[Recorded data]

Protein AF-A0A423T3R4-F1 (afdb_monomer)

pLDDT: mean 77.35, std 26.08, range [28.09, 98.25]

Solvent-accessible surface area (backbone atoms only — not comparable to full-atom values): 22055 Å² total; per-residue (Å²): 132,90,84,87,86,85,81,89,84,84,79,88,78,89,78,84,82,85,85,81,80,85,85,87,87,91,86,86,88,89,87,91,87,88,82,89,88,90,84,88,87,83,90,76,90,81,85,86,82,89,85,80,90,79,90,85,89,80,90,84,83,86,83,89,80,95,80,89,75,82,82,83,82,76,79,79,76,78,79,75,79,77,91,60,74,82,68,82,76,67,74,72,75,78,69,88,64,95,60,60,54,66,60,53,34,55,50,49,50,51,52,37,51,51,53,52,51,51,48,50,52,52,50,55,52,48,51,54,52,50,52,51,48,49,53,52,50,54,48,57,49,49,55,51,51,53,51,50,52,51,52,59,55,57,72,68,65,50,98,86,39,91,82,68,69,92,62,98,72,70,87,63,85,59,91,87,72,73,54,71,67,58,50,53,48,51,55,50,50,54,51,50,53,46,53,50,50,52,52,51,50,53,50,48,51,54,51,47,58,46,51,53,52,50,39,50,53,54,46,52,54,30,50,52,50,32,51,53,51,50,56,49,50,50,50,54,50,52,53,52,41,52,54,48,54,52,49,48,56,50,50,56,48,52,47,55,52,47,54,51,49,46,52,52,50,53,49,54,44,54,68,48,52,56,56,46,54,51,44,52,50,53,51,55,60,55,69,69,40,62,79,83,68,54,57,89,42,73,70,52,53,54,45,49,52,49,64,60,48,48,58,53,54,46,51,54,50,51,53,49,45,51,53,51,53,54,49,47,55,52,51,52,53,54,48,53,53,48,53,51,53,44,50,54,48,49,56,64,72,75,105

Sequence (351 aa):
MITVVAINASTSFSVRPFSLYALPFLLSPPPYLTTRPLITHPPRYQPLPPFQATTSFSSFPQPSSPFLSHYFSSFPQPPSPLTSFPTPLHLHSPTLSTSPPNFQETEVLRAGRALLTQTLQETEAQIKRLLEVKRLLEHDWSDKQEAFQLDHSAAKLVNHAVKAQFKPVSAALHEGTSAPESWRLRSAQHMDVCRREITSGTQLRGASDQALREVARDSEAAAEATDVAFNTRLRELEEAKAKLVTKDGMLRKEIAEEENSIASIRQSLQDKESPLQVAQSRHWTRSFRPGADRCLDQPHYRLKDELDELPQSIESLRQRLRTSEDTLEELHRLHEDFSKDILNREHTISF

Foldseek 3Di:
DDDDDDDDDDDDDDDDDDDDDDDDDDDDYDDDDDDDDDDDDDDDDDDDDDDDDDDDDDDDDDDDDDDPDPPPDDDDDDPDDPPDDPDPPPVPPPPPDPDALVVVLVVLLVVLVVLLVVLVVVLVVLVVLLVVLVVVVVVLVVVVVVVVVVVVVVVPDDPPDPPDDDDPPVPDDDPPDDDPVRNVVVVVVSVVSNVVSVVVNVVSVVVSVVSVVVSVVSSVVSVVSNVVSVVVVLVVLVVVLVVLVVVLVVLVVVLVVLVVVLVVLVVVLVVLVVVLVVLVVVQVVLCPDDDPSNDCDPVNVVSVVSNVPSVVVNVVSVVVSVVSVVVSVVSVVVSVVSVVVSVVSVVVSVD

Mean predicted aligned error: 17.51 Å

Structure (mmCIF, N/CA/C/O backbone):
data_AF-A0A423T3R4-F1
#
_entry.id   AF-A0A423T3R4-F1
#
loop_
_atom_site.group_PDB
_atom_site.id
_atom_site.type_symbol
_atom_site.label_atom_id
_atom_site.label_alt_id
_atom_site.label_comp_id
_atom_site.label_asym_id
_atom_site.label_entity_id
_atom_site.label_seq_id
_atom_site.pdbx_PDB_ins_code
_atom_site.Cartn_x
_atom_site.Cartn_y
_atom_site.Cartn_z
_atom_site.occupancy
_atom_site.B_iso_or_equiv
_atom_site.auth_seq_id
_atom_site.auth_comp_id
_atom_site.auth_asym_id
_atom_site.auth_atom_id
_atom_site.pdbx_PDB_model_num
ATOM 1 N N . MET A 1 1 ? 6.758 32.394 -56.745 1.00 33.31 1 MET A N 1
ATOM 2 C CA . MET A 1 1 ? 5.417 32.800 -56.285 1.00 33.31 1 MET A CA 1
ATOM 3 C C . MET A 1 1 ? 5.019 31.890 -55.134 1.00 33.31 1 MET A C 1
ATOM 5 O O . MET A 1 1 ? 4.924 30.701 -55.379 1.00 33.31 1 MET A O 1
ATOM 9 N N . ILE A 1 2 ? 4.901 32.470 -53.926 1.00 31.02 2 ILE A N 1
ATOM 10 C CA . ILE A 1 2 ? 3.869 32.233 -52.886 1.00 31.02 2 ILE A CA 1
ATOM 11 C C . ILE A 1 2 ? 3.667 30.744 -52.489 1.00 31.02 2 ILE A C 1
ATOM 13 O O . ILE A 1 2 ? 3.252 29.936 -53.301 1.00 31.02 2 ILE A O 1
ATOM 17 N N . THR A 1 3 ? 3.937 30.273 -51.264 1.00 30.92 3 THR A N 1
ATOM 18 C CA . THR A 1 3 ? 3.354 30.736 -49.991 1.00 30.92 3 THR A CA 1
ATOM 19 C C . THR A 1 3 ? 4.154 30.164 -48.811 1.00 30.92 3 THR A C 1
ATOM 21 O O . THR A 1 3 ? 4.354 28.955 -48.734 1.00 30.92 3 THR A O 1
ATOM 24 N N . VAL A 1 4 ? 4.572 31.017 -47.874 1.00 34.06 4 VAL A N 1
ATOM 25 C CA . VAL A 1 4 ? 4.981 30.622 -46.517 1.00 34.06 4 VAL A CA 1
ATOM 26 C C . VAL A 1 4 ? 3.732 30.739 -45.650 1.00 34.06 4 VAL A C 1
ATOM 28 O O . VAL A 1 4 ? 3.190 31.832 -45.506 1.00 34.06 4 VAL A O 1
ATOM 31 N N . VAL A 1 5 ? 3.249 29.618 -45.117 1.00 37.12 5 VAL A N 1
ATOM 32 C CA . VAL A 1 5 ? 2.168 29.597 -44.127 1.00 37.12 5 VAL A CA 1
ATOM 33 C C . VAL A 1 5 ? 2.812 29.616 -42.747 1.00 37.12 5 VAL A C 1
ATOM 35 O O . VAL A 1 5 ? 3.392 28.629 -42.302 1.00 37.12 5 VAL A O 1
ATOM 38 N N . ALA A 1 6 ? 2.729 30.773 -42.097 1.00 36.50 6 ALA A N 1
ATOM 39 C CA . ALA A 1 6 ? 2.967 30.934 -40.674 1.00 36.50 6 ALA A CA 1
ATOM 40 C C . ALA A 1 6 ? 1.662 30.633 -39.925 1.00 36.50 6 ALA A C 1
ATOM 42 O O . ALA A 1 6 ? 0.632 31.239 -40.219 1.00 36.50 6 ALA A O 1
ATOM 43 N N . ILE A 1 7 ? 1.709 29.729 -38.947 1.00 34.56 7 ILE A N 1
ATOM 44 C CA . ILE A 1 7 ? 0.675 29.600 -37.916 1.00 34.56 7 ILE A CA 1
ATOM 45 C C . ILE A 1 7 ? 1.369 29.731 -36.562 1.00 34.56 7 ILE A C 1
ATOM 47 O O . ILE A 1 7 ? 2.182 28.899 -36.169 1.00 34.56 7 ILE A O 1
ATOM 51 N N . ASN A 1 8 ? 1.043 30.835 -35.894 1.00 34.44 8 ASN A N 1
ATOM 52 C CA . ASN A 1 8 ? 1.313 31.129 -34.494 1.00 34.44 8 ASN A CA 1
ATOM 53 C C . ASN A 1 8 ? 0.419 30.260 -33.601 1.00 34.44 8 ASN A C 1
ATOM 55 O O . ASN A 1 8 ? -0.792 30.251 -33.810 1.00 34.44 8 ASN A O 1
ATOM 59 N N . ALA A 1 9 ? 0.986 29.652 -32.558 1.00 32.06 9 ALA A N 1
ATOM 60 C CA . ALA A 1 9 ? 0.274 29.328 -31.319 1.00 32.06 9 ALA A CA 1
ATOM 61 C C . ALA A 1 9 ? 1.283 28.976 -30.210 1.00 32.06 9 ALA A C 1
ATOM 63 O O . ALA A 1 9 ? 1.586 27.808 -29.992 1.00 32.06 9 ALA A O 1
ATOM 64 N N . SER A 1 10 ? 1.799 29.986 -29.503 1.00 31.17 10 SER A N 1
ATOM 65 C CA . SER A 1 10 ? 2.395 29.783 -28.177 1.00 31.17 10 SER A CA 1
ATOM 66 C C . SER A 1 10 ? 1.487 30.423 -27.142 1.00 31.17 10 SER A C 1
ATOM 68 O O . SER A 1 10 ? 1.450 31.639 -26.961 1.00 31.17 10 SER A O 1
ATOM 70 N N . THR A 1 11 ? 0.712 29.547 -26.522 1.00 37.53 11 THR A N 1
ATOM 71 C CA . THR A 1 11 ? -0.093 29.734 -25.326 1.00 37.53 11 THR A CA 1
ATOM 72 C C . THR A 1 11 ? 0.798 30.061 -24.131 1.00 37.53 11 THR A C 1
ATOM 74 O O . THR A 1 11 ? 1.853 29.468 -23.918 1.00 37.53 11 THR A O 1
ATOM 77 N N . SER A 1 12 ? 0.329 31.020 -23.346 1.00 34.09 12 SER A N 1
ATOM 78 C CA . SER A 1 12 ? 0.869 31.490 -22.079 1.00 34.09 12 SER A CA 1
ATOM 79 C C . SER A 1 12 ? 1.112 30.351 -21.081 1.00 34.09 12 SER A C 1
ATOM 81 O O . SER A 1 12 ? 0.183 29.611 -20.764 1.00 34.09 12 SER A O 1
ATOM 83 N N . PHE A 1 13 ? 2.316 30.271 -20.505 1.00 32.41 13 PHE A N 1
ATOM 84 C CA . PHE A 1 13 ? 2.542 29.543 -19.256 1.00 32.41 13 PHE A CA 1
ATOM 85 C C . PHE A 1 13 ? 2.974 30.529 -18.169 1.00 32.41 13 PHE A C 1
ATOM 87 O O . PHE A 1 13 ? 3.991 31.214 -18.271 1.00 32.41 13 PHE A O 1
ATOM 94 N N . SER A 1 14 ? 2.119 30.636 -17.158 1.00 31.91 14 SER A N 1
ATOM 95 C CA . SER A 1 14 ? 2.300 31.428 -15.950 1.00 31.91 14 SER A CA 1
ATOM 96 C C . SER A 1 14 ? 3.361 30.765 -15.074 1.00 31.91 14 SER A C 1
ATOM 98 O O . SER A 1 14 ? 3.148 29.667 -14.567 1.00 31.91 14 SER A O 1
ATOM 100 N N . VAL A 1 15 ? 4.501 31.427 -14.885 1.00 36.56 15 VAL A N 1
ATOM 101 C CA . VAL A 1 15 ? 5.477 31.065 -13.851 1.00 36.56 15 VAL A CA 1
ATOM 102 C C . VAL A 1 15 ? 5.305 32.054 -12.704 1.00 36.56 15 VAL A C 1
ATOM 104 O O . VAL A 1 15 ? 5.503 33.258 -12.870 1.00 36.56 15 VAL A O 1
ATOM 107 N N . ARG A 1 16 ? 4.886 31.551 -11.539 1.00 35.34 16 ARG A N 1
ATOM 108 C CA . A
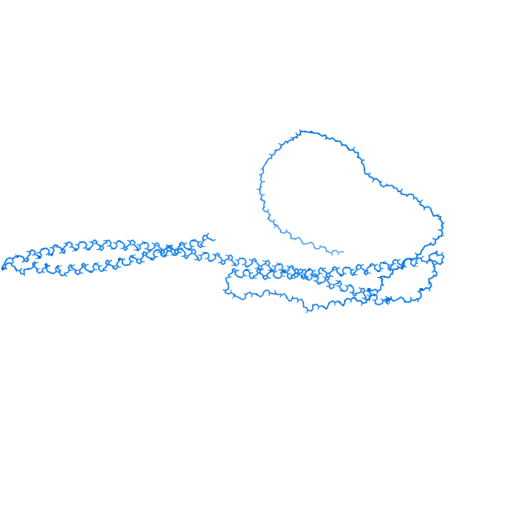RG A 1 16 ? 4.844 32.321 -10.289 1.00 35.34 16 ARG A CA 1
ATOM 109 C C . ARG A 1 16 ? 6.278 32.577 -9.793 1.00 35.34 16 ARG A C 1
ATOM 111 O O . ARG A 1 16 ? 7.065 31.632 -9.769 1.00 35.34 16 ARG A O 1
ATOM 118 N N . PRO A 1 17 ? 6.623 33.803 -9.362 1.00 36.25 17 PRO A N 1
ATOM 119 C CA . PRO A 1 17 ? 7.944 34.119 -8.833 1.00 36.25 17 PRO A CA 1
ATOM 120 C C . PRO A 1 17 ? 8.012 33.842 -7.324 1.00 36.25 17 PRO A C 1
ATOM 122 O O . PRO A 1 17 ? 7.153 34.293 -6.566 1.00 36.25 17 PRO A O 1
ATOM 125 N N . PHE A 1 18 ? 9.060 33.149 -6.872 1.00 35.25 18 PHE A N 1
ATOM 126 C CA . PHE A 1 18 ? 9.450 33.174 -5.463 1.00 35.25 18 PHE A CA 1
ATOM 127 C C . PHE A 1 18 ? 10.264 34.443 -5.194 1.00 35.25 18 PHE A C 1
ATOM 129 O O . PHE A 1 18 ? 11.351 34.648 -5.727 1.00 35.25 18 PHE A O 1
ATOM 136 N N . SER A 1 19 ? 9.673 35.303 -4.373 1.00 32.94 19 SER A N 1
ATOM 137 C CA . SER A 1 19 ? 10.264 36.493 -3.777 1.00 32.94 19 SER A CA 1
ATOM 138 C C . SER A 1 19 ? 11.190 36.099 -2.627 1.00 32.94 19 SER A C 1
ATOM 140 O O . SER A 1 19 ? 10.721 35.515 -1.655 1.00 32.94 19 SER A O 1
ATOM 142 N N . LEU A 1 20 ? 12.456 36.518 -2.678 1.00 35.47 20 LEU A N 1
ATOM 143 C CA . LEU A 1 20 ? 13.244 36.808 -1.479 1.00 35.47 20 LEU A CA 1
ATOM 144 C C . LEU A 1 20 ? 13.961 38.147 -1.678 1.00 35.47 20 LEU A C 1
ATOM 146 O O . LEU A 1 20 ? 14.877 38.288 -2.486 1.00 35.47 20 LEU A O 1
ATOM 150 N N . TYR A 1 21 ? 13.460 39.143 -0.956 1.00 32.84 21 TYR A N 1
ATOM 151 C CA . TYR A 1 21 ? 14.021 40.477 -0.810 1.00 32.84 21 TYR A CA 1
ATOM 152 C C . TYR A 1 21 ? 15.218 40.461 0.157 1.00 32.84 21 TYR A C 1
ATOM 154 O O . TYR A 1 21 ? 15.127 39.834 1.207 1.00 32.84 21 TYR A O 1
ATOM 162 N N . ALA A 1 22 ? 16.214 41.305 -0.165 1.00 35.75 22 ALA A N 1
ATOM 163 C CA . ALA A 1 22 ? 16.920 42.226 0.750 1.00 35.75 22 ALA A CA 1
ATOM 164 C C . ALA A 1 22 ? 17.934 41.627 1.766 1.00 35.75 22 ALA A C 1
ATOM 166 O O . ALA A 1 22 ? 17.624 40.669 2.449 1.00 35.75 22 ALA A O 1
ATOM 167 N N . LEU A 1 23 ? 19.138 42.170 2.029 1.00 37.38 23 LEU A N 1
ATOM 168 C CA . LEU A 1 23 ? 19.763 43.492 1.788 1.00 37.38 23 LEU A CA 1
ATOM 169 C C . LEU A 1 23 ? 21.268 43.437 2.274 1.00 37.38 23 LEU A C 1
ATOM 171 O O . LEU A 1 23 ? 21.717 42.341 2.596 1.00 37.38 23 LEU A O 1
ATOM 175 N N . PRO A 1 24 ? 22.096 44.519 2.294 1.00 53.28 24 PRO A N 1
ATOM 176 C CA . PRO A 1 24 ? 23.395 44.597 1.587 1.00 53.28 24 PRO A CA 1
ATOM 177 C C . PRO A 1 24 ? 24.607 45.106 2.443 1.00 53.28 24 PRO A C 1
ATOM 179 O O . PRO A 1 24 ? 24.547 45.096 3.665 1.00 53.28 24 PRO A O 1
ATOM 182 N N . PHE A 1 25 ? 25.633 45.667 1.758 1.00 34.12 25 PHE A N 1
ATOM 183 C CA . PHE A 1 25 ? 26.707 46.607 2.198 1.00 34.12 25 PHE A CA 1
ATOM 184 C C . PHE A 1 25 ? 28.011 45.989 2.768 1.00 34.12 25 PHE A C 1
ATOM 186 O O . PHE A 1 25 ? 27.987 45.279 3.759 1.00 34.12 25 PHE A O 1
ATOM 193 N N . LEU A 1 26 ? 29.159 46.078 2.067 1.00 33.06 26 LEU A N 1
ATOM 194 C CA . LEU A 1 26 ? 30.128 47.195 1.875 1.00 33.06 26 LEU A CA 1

[/Recorded data]
[Recorded data]

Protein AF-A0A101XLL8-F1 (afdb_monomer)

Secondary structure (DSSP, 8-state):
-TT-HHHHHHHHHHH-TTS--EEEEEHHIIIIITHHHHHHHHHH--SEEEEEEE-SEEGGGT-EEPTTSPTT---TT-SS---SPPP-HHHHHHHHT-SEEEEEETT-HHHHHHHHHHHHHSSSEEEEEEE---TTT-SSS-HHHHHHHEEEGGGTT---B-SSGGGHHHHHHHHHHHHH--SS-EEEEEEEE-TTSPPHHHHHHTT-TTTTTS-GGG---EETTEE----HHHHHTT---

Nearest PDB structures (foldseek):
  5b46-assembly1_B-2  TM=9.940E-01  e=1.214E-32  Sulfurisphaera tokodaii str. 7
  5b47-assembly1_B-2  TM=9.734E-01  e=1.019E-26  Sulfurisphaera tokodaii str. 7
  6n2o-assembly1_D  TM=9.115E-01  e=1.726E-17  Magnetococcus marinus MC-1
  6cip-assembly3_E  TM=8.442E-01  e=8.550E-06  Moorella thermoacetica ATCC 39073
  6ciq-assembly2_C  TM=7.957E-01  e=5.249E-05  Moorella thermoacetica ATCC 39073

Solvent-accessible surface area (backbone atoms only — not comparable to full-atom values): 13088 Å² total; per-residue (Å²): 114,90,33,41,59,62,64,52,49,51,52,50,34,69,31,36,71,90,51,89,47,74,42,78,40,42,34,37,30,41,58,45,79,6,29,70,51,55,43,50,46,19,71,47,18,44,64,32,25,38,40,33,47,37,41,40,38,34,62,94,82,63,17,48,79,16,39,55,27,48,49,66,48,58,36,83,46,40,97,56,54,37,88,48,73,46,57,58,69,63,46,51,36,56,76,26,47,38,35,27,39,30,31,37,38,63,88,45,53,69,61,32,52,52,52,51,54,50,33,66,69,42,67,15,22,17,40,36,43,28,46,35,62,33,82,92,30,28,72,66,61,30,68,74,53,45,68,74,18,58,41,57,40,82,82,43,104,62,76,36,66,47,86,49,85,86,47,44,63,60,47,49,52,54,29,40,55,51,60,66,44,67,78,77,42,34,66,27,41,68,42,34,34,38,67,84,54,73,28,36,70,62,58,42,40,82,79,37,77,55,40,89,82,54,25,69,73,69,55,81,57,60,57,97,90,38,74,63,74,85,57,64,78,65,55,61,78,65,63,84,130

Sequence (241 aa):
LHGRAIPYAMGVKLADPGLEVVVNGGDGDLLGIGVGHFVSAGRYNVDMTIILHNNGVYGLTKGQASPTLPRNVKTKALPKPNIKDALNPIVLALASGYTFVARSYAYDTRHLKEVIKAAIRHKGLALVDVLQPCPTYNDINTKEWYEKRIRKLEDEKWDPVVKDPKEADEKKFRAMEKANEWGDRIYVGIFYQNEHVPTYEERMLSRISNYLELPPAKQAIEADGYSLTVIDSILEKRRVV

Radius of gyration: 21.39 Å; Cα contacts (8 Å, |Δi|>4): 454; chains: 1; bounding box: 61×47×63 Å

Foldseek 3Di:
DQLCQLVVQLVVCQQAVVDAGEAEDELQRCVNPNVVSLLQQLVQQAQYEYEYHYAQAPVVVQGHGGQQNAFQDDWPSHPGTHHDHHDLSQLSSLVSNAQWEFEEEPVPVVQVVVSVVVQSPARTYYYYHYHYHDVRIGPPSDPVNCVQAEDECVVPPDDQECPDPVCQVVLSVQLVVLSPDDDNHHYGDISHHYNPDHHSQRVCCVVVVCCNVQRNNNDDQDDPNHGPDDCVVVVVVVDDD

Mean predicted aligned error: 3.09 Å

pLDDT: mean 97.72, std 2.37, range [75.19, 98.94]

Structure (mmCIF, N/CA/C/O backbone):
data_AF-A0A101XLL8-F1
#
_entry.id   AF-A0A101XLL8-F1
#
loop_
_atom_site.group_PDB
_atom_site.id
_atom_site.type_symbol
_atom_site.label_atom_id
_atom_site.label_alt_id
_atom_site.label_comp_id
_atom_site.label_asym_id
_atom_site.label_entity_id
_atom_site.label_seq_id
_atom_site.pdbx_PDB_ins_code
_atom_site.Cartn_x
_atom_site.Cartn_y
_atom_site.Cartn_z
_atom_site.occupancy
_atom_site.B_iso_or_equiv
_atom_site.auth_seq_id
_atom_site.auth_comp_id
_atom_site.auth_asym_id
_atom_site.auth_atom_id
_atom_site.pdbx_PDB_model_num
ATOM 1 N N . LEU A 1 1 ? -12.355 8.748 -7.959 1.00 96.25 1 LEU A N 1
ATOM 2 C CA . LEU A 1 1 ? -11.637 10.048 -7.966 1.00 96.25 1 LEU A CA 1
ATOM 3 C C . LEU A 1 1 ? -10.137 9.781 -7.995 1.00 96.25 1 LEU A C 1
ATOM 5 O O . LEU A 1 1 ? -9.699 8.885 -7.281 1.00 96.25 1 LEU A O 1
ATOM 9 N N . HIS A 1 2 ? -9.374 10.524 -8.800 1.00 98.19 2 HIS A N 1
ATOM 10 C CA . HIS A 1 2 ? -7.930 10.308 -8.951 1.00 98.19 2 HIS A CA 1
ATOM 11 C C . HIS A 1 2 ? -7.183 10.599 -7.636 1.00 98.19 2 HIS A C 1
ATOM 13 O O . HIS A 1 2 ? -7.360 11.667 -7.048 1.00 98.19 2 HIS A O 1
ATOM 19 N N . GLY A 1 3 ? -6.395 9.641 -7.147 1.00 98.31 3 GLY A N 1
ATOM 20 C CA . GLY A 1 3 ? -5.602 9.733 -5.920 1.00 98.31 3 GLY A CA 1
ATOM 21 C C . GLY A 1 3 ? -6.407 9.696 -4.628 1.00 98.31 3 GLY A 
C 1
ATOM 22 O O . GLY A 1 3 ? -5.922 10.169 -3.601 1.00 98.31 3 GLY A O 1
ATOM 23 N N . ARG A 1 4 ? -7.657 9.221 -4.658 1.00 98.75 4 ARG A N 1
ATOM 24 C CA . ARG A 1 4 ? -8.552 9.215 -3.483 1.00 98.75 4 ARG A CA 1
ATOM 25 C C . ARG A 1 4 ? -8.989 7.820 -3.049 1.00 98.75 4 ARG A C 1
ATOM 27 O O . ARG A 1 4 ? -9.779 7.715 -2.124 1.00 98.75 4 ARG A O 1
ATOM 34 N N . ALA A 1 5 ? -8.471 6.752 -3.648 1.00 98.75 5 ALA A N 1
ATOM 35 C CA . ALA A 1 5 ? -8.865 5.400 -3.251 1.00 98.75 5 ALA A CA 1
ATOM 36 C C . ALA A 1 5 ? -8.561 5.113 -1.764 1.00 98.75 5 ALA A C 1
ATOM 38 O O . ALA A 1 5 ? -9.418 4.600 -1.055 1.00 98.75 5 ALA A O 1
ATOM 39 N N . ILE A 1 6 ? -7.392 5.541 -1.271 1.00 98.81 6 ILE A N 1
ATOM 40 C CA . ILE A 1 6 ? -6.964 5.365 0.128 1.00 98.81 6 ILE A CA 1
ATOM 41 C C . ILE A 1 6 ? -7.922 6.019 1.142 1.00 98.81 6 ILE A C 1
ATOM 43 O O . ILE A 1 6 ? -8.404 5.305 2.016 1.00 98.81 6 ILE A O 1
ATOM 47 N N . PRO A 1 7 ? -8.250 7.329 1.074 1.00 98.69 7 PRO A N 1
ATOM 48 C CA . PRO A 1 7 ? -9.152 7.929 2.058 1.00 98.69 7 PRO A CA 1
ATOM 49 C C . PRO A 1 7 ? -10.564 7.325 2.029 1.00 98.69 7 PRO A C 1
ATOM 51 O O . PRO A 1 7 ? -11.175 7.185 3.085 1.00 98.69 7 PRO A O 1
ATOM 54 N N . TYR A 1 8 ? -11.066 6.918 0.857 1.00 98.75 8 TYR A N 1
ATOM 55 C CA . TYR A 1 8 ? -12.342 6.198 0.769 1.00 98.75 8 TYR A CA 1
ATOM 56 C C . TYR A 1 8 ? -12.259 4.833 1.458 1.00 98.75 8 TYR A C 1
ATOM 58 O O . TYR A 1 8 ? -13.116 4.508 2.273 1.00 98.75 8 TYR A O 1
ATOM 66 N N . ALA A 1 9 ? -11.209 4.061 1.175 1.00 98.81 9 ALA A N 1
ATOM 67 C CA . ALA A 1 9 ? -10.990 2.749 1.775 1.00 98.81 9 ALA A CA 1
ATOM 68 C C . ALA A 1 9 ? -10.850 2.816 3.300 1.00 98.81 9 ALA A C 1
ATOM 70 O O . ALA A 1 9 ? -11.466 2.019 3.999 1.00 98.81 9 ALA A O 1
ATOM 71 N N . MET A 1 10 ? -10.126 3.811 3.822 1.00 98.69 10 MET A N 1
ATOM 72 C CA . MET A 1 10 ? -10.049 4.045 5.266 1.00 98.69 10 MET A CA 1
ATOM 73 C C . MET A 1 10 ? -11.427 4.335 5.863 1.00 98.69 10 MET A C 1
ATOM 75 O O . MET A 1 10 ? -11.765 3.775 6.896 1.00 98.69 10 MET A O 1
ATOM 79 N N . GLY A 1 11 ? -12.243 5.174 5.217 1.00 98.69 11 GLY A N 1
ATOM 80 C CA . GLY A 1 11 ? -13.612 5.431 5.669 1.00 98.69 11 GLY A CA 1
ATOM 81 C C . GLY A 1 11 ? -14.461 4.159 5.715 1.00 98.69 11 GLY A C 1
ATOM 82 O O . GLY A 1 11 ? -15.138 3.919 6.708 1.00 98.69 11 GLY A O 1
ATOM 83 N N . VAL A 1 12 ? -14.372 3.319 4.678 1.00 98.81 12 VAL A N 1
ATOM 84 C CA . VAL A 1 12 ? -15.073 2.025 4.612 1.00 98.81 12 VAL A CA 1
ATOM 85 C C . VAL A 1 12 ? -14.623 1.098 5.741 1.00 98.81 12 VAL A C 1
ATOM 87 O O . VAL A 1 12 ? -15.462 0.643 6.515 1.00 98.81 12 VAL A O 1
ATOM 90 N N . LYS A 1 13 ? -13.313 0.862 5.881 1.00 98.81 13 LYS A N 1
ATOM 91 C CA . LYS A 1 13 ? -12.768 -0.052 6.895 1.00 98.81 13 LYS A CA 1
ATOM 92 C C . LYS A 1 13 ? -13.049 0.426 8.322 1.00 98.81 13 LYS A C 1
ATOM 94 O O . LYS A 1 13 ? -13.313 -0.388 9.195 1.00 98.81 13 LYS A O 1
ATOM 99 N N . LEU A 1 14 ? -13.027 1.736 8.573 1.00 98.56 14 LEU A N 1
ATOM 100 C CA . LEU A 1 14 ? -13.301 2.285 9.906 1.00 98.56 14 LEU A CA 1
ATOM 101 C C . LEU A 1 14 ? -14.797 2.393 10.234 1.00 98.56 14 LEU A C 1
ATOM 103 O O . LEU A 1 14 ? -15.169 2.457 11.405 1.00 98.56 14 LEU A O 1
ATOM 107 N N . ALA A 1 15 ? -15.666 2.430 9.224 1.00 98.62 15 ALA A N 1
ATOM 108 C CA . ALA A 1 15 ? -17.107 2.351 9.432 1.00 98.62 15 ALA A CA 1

[/Recorded data]

* What to produce
Among the entries above, find the line with "Protein AF-A0A423T3R4-F1 (afdb_monomer)" and the line with "pLDDT: mean 77.35, std"; give again exactly these two lines and all lines between them.

* Expected answer
Protein AF-A0A423T3R4-F1 (afdb_monomer)

pLDDT: mean 77.35, std 26.08, range [28.09, 98.25]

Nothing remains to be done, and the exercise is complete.